Problem details
Below are several entries. Transcribe exactly those lines that fall from the one with "ATOM 214 C C" through the one with "ATOM 220 N N", end lines included.

Data shown

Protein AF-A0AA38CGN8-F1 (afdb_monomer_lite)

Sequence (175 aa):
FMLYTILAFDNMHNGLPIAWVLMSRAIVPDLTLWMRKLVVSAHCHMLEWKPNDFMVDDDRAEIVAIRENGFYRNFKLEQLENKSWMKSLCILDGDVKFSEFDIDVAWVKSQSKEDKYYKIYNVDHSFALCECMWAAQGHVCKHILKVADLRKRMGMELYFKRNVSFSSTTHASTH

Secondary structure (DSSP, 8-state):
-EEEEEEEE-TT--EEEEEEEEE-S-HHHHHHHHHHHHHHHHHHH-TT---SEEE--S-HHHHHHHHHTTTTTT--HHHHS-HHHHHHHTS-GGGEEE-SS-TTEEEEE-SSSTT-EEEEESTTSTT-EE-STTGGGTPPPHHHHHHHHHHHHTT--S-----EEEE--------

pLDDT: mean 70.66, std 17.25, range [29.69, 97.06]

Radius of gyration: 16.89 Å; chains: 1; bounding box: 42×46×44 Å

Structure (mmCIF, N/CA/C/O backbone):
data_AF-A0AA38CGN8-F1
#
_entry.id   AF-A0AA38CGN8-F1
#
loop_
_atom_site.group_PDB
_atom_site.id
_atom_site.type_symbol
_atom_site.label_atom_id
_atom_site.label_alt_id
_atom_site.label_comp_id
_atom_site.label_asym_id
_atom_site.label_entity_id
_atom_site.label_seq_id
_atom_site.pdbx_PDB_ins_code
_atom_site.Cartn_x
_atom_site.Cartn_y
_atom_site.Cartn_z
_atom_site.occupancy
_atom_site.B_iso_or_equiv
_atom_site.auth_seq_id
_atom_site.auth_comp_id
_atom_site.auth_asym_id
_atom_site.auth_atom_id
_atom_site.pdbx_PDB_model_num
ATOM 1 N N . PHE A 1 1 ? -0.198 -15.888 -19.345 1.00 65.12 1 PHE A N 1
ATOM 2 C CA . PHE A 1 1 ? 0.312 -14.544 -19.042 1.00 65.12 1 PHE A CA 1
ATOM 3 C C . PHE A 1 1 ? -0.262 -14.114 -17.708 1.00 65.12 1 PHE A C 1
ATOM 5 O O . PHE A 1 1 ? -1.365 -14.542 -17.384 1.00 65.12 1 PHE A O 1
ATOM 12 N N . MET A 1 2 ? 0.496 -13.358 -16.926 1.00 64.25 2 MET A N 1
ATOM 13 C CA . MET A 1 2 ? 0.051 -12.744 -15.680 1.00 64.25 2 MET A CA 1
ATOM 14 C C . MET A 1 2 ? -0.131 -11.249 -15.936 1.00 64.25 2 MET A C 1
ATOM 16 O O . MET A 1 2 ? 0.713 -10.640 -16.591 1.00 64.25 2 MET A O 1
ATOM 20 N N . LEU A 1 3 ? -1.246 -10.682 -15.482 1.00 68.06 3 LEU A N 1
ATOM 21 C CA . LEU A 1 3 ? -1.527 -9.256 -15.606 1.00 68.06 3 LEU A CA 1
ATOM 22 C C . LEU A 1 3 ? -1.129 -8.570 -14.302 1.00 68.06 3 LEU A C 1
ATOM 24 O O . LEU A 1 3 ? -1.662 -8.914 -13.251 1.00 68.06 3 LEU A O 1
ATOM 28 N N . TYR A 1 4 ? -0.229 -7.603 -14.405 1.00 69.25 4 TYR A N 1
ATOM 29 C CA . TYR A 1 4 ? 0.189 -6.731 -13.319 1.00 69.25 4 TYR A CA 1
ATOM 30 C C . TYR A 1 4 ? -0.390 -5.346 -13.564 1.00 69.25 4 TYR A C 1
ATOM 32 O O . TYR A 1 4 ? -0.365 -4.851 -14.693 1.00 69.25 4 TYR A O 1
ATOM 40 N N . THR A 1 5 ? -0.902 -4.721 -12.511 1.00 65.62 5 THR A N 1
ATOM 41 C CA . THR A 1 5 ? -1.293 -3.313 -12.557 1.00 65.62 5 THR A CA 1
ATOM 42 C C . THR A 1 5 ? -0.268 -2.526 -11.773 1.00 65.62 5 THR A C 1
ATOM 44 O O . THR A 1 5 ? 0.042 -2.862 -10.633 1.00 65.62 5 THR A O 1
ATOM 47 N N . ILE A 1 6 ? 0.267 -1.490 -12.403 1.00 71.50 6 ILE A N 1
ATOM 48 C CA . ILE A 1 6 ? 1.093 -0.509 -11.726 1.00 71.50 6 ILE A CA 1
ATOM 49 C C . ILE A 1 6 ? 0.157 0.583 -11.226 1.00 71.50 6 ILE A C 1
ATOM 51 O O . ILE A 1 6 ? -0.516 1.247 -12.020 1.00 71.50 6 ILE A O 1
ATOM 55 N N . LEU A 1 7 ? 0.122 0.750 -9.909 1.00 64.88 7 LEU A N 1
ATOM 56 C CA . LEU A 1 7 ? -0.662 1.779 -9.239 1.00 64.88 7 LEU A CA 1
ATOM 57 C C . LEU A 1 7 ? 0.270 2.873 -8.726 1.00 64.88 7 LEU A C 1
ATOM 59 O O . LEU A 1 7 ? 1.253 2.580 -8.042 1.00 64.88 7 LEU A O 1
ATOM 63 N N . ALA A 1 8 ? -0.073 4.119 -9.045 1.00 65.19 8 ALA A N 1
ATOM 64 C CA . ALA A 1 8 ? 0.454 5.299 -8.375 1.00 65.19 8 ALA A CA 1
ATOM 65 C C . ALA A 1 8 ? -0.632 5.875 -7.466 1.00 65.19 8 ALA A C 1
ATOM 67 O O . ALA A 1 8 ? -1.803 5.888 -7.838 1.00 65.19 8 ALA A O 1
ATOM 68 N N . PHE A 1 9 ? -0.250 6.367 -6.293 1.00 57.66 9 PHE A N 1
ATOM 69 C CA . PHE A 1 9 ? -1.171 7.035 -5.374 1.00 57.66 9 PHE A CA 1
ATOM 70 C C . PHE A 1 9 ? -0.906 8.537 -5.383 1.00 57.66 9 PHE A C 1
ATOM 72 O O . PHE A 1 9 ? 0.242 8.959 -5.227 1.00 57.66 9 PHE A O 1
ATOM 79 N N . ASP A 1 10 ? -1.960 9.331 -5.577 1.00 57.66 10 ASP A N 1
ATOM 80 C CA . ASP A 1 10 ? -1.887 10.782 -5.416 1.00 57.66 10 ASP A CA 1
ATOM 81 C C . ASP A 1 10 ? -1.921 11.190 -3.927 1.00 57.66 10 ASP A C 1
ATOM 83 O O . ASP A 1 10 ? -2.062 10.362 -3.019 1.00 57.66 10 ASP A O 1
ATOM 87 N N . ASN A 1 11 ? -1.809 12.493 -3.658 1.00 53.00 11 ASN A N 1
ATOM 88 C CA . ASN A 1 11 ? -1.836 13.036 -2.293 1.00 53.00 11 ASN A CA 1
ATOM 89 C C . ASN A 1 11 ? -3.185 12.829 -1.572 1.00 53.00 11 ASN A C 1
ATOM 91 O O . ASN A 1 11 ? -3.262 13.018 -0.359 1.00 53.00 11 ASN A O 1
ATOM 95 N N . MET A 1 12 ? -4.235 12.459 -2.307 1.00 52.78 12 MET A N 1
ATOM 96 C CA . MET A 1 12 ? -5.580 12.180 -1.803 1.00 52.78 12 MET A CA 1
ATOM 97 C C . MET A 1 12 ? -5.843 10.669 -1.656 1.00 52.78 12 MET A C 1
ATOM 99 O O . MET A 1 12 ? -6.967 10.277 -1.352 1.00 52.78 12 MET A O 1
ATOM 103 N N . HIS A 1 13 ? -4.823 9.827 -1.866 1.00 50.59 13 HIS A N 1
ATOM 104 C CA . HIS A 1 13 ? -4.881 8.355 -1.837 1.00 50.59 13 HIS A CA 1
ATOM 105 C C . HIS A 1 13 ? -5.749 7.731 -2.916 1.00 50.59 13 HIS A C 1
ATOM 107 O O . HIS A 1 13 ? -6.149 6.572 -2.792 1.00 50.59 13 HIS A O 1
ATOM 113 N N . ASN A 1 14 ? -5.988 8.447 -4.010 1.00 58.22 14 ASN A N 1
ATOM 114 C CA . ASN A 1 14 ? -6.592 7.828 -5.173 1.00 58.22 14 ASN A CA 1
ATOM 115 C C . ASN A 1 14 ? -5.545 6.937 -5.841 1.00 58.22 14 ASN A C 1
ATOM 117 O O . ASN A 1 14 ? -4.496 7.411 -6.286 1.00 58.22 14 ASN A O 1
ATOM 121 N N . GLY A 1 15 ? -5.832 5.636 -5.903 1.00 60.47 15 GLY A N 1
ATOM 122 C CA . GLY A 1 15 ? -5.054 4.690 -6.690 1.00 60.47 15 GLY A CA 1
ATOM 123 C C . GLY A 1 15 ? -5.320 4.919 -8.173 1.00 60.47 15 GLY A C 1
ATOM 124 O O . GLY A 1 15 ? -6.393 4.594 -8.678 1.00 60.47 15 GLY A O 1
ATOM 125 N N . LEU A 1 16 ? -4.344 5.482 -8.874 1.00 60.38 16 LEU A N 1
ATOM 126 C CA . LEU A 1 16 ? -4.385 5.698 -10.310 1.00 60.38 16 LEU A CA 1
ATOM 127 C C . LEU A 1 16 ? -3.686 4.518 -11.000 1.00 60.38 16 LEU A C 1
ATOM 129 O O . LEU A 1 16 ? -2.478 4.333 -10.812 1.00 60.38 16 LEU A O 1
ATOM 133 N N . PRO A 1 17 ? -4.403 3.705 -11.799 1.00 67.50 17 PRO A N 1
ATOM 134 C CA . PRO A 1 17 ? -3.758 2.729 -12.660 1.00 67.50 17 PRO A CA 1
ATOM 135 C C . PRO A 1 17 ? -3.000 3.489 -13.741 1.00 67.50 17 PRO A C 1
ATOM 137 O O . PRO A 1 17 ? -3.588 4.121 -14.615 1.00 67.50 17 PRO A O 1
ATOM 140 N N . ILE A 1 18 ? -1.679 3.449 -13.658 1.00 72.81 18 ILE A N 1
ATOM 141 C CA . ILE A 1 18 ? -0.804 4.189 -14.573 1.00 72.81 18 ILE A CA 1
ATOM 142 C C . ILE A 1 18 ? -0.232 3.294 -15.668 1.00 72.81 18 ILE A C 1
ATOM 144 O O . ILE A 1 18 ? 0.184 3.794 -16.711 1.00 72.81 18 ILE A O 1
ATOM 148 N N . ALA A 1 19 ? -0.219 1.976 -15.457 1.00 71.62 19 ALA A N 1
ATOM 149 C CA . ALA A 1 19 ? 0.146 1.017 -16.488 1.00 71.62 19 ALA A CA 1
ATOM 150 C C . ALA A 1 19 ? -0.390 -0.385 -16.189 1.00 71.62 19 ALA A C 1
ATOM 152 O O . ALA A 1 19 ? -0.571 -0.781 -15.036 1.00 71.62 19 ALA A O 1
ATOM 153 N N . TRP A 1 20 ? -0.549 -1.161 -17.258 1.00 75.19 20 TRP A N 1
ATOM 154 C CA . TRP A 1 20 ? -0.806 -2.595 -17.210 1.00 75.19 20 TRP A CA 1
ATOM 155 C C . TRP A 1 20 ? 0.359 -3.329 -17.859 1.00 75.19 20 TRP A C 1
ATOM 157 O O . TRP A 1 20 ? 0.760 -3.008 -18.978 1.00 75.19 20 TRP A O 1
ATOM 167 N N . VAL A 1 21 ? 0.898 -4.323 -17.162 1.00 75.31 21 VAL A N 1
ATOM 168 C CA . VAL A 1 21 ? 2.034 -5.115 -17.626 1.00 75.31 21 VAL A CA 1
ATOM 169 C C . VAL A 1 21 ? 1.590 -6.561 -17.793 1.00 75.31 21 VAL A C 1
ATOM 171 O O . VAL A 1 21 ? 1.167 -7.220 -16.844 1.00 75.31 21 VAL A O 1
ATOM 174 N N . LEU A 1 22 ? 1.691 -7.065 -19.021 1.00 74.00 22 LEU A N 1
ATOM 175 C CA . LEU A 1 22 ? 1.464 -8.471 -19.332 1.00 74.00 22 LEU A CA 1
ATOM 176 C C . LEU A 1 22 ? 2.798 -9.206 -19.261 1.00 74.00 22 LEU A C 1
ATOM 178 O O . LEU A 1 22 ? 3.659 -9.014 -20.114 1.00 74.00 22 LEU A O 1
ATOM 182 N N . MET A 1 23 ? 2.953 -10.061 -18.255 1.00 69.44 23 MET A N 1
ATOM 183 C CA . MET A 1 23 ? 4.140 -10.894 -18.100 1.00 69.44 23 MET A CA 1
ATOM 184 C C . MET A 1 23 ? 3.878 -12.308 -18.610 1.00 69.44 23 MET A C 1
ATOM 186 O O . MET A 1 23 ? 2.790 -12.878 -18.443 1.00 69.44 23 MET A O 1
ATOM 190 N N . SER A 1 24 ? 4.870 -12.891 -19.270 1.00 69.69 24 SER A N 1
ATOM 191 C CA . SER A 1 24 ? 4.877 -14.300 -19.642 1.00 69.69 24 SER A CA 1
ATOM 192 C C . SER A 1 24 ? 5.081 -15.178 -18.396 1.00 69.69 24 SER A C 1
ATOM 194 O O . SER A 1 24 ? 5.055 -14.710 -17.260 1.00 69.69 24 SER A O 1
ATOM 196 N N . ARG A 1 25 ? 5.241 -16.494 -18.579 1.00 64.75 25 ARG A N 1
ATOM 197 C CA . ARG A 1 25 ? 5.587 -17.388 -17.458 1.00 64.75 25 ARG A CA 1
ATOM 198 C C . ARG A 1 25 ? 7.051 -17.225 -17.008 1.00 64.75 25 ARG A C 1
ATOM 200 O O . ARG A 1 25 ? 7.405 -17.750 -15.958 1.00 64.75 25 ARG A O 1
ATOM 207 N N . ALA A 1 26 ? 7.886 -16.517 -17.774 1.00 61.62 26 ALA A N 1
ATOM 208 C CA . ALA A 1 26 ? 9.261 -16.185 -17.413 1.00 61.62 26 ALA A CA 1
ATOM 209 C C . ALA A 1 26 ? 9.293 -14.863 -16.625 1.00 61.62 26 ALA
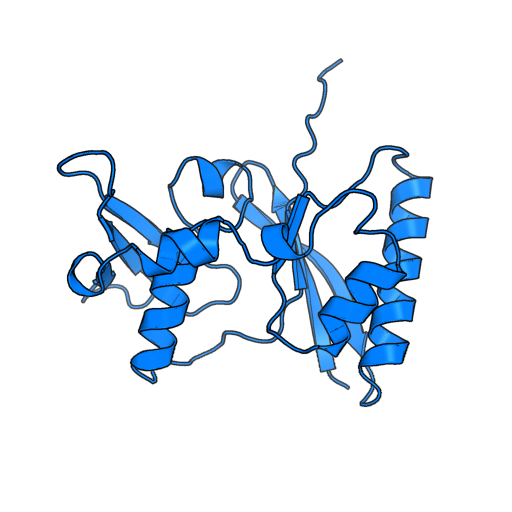 A C 1
ATOM 211 O O . ALA A 1 26 ? 9.478 -13.790 -17.187 1.00 61.62 26 ALA A O 1
ATOM 212 N N . ILE A 1 27 ? 9.091 -14.962 -15.310 1.00 66.94 27 ILE A N 1
ATOM 213 C CA . ILE A 1 27 ? 8.821 -13.823 -14.416 1.00 66.94 27 ILE A CA 1
ATOM 214 C C . ILE A 1 27 ? 10.000 -12.829 -14.349 1.00 66.94 27 ILE A C 1
ATOM 216 O O . ILE A 1 27 ? 9.811 -11.646 -14.609 1.00 66.94 27 ILE A O 1
ATOM 220 N N . VAL A 1 28 ? 11.229 -13.289 -14.070 1.00 65.69 28 VAL A N 1
ATOM 221 C CA . VAL A 1 28 ? 12.392 -12.395 -13.842 1.00 65.69 28 VAL A CA 1
ATOM 222 C C . VAL A 1 28 ? 12.787 -11.565 -15.077 1.00 65.69 28 VAL A C 1
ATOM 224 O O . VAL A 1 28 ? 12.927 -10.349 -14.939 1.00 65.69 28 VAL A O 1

Written solution
ATOM 214 C C . ILE A 1 27 ? 10.000 -12.829 -14.349 1.00 66.94 27 ILE A C 1
ATOM 216 O O . ILE A 1 27 ? 9.811 -11.646 -14.609 1.00 66.94 27 ILE A O 1
ATOM 220 N N . VAL A 1 28 ? 11.229 -13.289 -14.070 1.00 65.69 28 VAL A N 1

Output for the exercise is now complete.